PROBLEM REQUIREMENTS
Please repeat, from the entries that follow, the lines from the one containing "ATOM 131 N N" through the one containing "ATOM 149 N N" exactly, adding nothing.

[Records from a data collection]
= Beginning of Section =

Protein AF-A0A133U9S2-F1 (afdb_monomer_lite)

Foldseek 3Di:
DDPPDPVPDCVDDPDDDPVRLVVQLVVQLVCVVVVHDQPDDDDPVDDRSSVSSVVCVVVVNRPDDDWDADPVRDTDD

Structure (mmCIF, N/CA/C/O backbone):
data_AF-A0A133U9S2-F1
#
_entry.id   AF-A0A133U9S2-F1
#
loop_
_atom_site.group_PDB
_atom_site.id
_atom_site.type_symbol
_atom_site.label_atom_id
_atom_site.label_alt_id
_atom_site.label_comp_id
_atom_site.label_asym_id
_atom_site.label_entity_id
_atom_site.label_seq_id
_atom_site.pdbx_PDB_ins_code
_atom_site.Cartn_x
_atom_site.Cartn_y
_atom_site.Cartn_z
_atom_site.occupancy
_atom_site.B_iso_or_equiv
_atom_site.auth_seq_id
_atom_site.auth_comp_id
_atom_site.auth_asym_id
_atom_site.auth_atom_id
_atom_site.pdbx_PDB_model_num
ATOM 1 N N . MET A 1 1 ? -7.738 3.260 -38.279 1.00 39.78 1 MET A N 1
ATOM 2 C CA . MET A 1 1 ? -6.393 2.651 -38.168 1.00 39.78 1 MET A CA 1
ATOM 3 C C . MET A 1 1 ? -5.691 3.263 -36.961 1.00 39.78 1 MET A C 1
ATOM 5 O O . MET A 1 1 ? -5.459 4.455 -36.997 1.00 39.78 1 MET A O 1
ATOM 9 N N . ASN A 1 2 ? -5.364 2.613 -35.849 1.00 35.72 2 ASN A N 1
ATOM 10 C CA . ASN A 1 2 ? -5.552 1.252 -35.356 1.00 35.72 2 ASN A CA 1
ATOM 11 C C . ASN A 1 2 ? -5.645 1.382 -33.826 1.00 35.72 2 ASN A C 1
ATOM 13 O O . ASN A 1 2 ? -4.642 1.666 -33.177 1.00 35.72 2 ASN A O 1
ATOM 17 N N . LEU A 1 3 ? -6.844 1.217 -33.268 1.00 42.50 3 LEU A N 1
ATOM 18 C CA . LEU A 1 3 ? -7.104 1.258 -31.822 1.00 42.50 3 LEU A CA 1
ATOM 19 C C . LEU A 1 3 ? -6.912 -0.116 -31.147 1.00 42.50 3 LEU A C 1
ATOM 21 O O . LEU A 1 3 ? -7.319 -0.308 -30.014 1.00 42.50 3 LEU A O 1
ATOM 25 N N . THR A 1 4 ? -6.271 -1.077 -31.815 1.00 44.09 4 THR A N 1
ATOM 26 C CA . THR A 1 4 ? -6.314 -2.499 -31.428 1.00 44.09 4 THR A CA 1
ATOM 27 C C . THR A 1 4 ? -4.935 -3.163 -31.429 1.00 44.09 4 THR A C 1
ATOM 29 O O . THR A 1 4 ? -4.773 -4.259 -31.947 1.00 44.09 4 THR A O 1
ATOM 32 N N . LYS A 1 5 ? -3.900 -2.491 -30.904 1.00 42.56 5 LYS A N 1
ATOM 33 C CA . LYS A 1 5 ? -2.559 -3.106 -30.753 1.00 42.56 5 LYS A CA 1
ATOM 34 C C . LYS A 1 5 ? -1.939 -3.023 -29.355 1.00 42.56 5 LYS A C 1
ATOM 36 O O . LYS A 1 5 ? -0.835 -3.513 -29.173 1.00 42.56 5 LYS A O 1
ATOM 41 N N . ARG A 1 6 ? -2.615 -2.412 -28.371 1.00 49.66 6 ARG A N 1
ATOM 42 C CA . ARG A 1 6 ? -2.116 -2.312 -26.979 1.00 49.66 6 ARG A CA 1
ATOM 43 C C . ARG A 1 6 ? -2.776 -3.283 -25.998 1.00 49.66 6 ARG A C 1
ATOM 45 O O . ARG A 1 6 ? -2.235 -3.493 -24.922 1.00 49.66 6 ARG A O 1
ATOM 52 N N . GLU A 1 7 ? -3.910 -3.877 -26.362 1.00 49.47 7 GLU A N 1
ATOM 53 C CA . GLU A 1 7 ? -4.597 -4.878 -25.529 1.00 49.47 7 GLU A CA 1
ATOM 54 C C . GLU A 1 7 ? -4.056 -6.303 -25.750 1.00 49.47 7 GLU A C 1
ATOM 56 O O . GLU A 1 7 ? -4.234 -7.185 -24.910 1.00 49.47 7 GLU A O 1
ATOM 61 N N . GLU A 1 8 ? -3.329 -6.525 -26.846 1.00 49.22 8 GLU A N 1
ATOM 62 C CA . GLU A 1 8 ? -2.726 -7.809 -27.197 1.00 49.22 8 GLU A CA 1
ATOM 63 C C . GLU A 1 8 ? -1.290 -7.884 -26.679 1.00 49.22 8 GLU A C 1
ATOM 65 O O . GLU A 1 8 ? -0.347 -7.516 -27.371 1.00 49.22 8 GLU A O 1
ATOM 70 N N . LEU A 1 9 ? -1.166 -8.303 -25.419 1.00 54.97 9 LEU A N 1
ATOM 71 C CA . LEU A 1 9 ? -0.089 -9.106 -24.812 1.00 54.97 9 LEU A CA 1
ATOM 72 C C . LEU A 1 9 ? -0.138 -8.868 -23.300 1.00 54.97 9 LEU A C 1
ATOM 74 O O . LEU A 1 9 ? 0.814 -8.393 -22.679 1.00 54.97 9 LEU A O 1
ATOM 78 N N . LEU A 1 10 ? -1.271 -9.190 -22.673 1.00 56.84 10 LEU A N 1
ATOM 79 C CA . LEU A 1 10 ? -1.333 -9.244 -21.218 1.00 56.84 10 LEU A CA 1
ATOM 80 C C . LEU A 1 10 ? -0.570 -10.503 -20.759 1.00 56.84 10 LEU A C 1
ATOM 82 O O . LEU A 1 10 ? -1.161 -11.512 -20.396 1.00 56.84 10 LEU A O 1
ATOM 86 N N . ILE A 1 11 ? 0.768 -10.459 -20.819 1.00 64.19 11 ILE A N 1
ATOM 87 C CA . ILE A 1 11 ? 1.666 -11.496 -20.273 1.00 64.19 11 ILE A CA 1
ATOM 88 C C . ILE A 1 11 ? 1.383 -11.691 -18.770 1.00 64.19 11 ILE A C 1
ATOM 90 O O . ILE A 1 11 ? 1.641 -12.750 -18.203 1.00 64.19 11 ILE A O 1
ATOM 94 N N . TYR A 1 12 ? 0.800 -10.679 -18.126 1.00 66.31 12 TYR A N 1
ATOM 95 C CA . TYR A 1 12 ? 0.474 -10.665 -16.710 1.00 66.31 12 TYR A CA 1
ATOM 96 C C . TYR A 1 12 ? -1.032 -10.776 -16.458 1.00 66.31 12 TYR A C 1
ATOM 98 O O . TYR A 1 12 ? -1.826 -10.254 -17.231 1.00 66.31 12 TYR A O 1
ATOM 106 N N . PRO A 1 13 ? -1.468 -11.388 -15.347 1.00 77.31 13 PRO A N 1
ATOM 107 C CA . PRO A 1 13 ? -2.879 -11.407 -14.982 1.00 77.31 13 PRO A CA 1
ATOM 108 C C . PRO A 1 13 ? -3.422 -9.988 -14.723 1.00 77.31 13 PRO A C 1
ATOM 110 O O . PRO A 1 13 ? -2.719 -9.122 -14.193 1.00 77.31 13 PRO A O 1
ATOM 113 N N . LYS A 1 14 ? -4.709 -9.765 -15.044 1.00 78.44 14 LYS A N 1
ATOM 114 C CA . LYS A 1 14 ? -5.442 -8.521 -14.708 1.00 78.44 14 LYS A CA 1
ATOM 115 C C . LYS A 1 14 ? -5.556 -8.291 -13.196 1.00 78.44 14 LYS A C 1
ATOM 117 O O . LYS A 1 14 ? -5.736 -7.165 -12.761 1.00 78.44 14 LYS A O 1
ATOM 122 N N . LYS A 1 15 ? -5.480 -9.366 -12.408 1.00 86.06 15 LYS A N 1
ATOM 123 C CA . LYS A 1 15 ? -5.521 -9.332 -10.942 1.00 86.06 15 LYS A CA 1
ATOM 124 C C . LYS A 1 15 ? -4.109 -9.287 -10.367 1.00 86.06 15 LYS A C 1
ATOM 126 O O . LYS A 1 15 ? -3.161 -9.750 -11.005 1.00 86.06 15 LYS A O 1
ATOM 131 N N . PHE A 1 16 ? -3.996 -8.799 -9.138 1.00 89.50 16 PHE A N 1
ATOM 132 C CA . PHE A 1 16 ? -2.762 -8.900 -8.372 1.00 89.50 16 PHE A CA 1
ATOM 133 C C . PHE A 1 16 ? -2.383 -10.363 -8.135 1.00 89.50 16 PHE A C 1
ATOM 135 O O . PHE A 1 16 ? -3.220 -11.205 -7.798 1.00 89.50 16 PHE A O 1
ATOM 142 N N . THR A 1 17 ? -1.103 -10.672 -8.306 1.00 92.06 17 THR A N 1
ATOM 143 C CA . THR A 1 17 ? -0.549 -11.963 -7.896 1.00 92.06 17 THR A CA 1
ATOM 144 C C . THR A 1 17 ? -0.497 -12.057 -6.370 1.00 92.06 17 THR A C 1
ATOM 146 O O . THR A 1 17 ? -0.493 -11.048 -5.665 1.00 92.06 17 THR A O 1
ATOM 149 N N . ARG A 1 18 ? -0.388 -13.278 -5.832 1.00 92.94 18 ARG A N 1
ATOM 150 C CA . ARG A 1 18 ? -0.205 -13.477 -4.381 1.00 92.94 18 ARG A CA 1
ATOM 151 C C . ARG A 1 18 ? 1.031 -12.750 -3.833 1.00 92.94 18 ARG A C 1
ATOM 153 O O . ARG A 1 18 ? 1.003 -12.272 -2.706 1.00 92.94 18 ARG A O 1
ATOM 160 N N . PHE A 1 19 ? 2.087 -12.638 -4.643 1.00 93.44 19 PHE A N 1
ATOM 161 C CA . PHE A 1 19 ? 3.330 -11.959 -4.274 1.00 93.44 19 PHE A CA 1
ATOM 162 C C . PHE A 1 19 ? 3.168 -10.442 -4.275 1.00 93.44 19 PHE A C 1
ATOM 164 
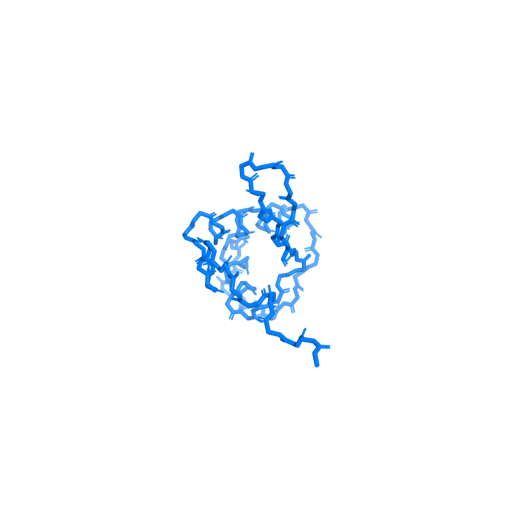O O . PHE A 1 19 ? 3.627 -9.777 -3.354 1.00 93.44 19 PHE A O 1
ATOM 171 N N . GLU A 1 20 ? 2.476 -9.905 -5.281 1.00 93.44 20 GLU A N 1
ATOM 172 C CA . GLU A 1 20 ? 2.116 -8.488 -5.347 1.00 93.44 20 GLU A CA 1
ATOM 173 C C . GLU A 1 20 ? 1.252 -8.093 -4.148 1.00 93.44 20 GLU A C 1
ATOM 175 O O . GLU A 1 20 ? 1.601 -7.153 -3.441 1.00 93.44 20 GLU A O 1
ATOM 180 N N . LYS A 1 21 ? 0.195 -8.865 -3.855 1.00 93.38 21 LYS A N 1
ATOM 181 C CA . LYS A 1 21 ? -0.669 -8.629 -2.690 1.00 93.38 21 LYS A CA 1
ATOM 182 C C . LYS A 1 21 ? 0.134 -8.626 -1.385 1.00 93.38 21 LYS A C 1
ATOM 184 O O . LYS A 1 21 ? 0.044 -7.673 -0.619 1.00 93.38 21 LYS A O 1
ATOM 189 N N . ALA A 1 22 ? 0.958 -9.651 -1.156 1.00 95.88 22 ALA A N 1
ATOM 190 C CA . ALA A 1 22 ? 1.787 -9.731 0.047 1.00 95.88 22 ALA A CA 1
ATOM 191 C C . ALA A 1 22 ? 2.771 -8.553 0.157 1.00 95.88 22 ALA A C 1
ATOM 193 O O . ALA A 1 22 ? 2.959 -7.997 1.237 1.00 95.88 22 ALA A O 1
ATOM 194 N N . ARG A 1 23 ? 3.379 -8.137 -0.962 1.00 95.88 23 ARG A N 1
ATOM 195 C CA . ARG A 1 23 ? 4.332 -7.024 -0.984 1.00 95.88 23 ARG A CA 1
ATOM 196 C C . ARG A 1 23 ? 3.667 -5.683 -0.690 1.00 95.88 23 ARG A C 1
ATOM 198 O O . ARG A 1 23 ? 4.265 -4.886 0.026 1.00 95.88 23 ARG A O 1
ATOM 205 N N . ILE A 1 24 ? 2.473 -5.446 -1.230 1.00 95.50 24 ILE A N 1
ATOM 206 C CA . ILE A 1 24 ? 1.695 -4.225 -0.993 1.00 95.50 24 ILE A CA 1
ATOM 207 C C . ILE A 1 24 ? 1.315 -4.116 0.481 1.00 95.50 24 ILE A C 1
ATOM 209 O O . ILE A 1 24 ? 1.627 -3.107 1.105 1.00 95.50 24 ILE A O 1
ATOM 213 N N . ILE A 1 25 ? 0.718 -5.171 1.045 1.00 95.38 25 ILE A N 1
ATOM 214 C CA . ILE A 1 25 ? 0.293 -5.188 2.452 1.00 95.38 25 ILE A CA 1
ATOM 215 C C . ILE A 1 25 ? 1.501 -4.979 3.367 1.00 95.38 25 ILE A C 1
ATOM 217 O O . ILE A 1 25 ? 1.474 -4.095 4.213 1.00 95.38 25 ILE A O 1
ATOM 221 N N . GLY A 1 26 ? 2.599 -5.709 3.149 1.00 96.06 26 GLY A N 1
ATOM 222 C CA . GLY A 1 26 ? 3.800 -5.561 3.974 1.00 96.06 26 GLY A CA 1
ATOM 223 C C . GLY A 1 26 ? 4.444 -4.175 3.870 1.00 96.06 26 GLY A C 1
ATOM 224 O O . GLY A 1 26 ? 4.837 -3.597 4.878 1.00 96.06 26 GLY A O 1
ATOM 225 N N . ALA A 1 27 ? 4.534 -3.603 2.663 1.00 96.81 27 ALA A N 1
ATOM 226 C CA . ALA A 1 27 ? 5.062 -2.250 2.492 1.00 96.81 27 ALA A CA 1
ATOM 227 C C . ALA A 1 27 ? 4.160 -1.199 3.151 1.00 96.81 27 ALA A C 1
ATOM 229 O O . ALA A 1 27 ? 4.666 -0.236 3.725 1.00 96.81 27 ALA A O 1
ATOM 230 N N . ARG A 1 28 ? 2.838 -1.381 3.078 1.00 96.44 28 ARG A N 1
ATOM 231 C CA . ARG A 1 28 ? 1.874 -0.467 3.685 1.00 96.44 28 ARG A CA 1
ATOM 232 C C . ARG A 1 28 ? 1.853 -0.573 5.211 1.00 96.44 28 ARG A C 1
ATOM 234 O O . ARG A 1 28 ? 1.835 0.464 5.862 1.00 96.44 28 ARG A O 1
ATOM 241 N N . ALA A 1 29 ? 1.962 -1.775 5.770 1.00 95.94 29 ALA A N 1
ATOM 242 C CA . ALA A 1 29 ? 2.077 -1.990 7.212 1.00 95.94 29 ALA A CA 1
ATOM 243 C C . ALA A 1 29 ? 3.267 -1.217 7.804 1.00 95.94 29 ALA A C 1
ATOM 245 O O . ALA A 1 29 ? 3.096 -0.479 8.768 1.00 95.94 29 ALA A O 1
ATOM 246 N N . ILE A 1 30 ? 4.436 -1.264 7.147 1.00 96.31 30 ILE A N 1
ATOM 247 C CA . ILE A 1 30 ? 5.618 -0.482 7.556 1.00 96.31 30 ILE A CA 1
ATOM 248 C C . ILE A 1 30 ? 5.326 1.024 7.544 1.00 96.31 30 ILE A C 1
ATOM 250 O O . ILE A 1 30 ? 5.765 1.751 8.427 1.00 96.31 30 ILE A O 1
ATOM 254 N N . GLN A 1 31 ? 4.593 1.528 6.547 1.00 96.06 31 GLN A N 1
ATOM 255 C CA . GLN A 1 31 ? 4.232 2.949 6.520 1.00 96.06 31 GLN A CA 1
ATOM 256 C C . GLN A 1 31 ? 3.364 3.323 7.727 1.00 96.06 31 GLN A C 1
ATOM 258 O O . GLN A 1 31 ? 3.604 4.359 8.340 1.00 96.06 31 GLN A O 1
ATOM 263 N N . ILE A 1 32 ? 2.388 2.481 8.072 1.00 94.31 32 ILE A N 1
ATOM 264 C CA . ILE A 1 32 ? 1.495 2.686 9.220 1.00 94.31 32 ILE A CA 1
ATOM 265 C C . ILE A 1 32 ? 2.287 2.639 10.533 1.00 94.31 32 ILE A C 1
ATOM 267 O O . ILE A 1 32 ? 2.130 3.530 11.362 1.00 94.31 32 ILE A O 1
ATOM 271 N N . GLU A 1 33 ? 3.204 1.678 10.692 1.00 94.94 33 GLU A N 1
ATOM 272 C CA . GLU A 1 33 ? 4.114 1.604 11.849 1.00 94.94 33 GLU A CA 1
ATOM 273 C C . GLU A 1 33 ? 4.961 2.868 12.019 1.00 94.94 33 GLU A C 1
ATOM 275 O O . GLU A 1 33 ? 5.216 3.313 13.136 1.00 94.94 33 GLU A O 1
ATOM 280 N N . LEU A 1 34 ? 5.374 3.479 10.907 1.00 95.81 34 LEU A N 1
ATOM 281 C CA . LEU A 1 34 ? 6.131 4.731 10.895 1.00 95.81 34 LEU A CA 1
ATOM 282 C C . LEU A 1 34 ? 5.249 5.980 11.084 1.00 95.81 34 LEU A C 1
ATOM 284 O O . LEU A 1 34 ? 5.741 7.101 10.947 1.00 95.81 34 LEU A O 1
ATOM 288 N N . GLY A 1 35 ? 3.961 5.812 11.397 1.00 92.06 35 GLY A N 1
ATOM 289 C CA . GLY A 1 35 ? 3.029 6.904 11.672 1.00 92.06 35 GLY A CA 1
ATOM 290 C C . GLY A 1 35 ? 2.416 7.544 10.425 1.00 92.06 35 GLY A C 1
ATOM 291 O O . GLY A 1 35 ? 1.935 8.677 10.497 1.00 92.06 35 GLY A O 1
ATOM 292 N N . ALA A 1 36 ? 2.433 6.866 9.272 1.00 94.88 36 ALA A N 1
ATOM 293 C CA . ALA A 1 36 ? 1.712 7.346 8.098 1.00 94.88 36 ALA A CA 1
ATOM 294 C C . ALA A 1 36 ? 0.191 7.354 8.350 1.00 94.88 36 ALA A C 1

= End of Section =

RESULT
ATOM 131 N N . PHE A 1 16 ? -3.996 -8.799 -9.138 1.00 89.50 16 PHE A N 1
ATOM 132 C CA . PHE A 1 16 ? -2.762 -8.900 -8.372 1.00 89.50 16 PHE A CA 1
ATOM 133 C C . PHE A 1 16 ? -2.383 -10.363 -8.135 1.00 89.50 16 PHE A C 1
ATOM 135 O O . PHE A 1 16 ? -3.220 -11.205 -7.798 1.00 89.50 16 PHE A O 1
ATOM 142 N N . THR A 1 17 ? -1.103 -10.672 -8.306 1.00 92.06 17 THR A N 1
ATOM 143 C CA . THR A 1 17 ? -0.549 -11.963 -7.896 1.00 92.06 17 THR A CA 1
ATOM 144 C C . THR A 1 17 ? -0.497 -12.057 -6.370 1.00 92.06 17 THR A C 1
ATOM 146 O O . THR A 1 17 ? -0.493 -11.048 -5.665 1.00 92.06 17 THR A O 1
ATOM 149 N N . ARG A 1 18 ? -0.388 -13.278 -5.832 1.00 92.94 18 ARG A N 1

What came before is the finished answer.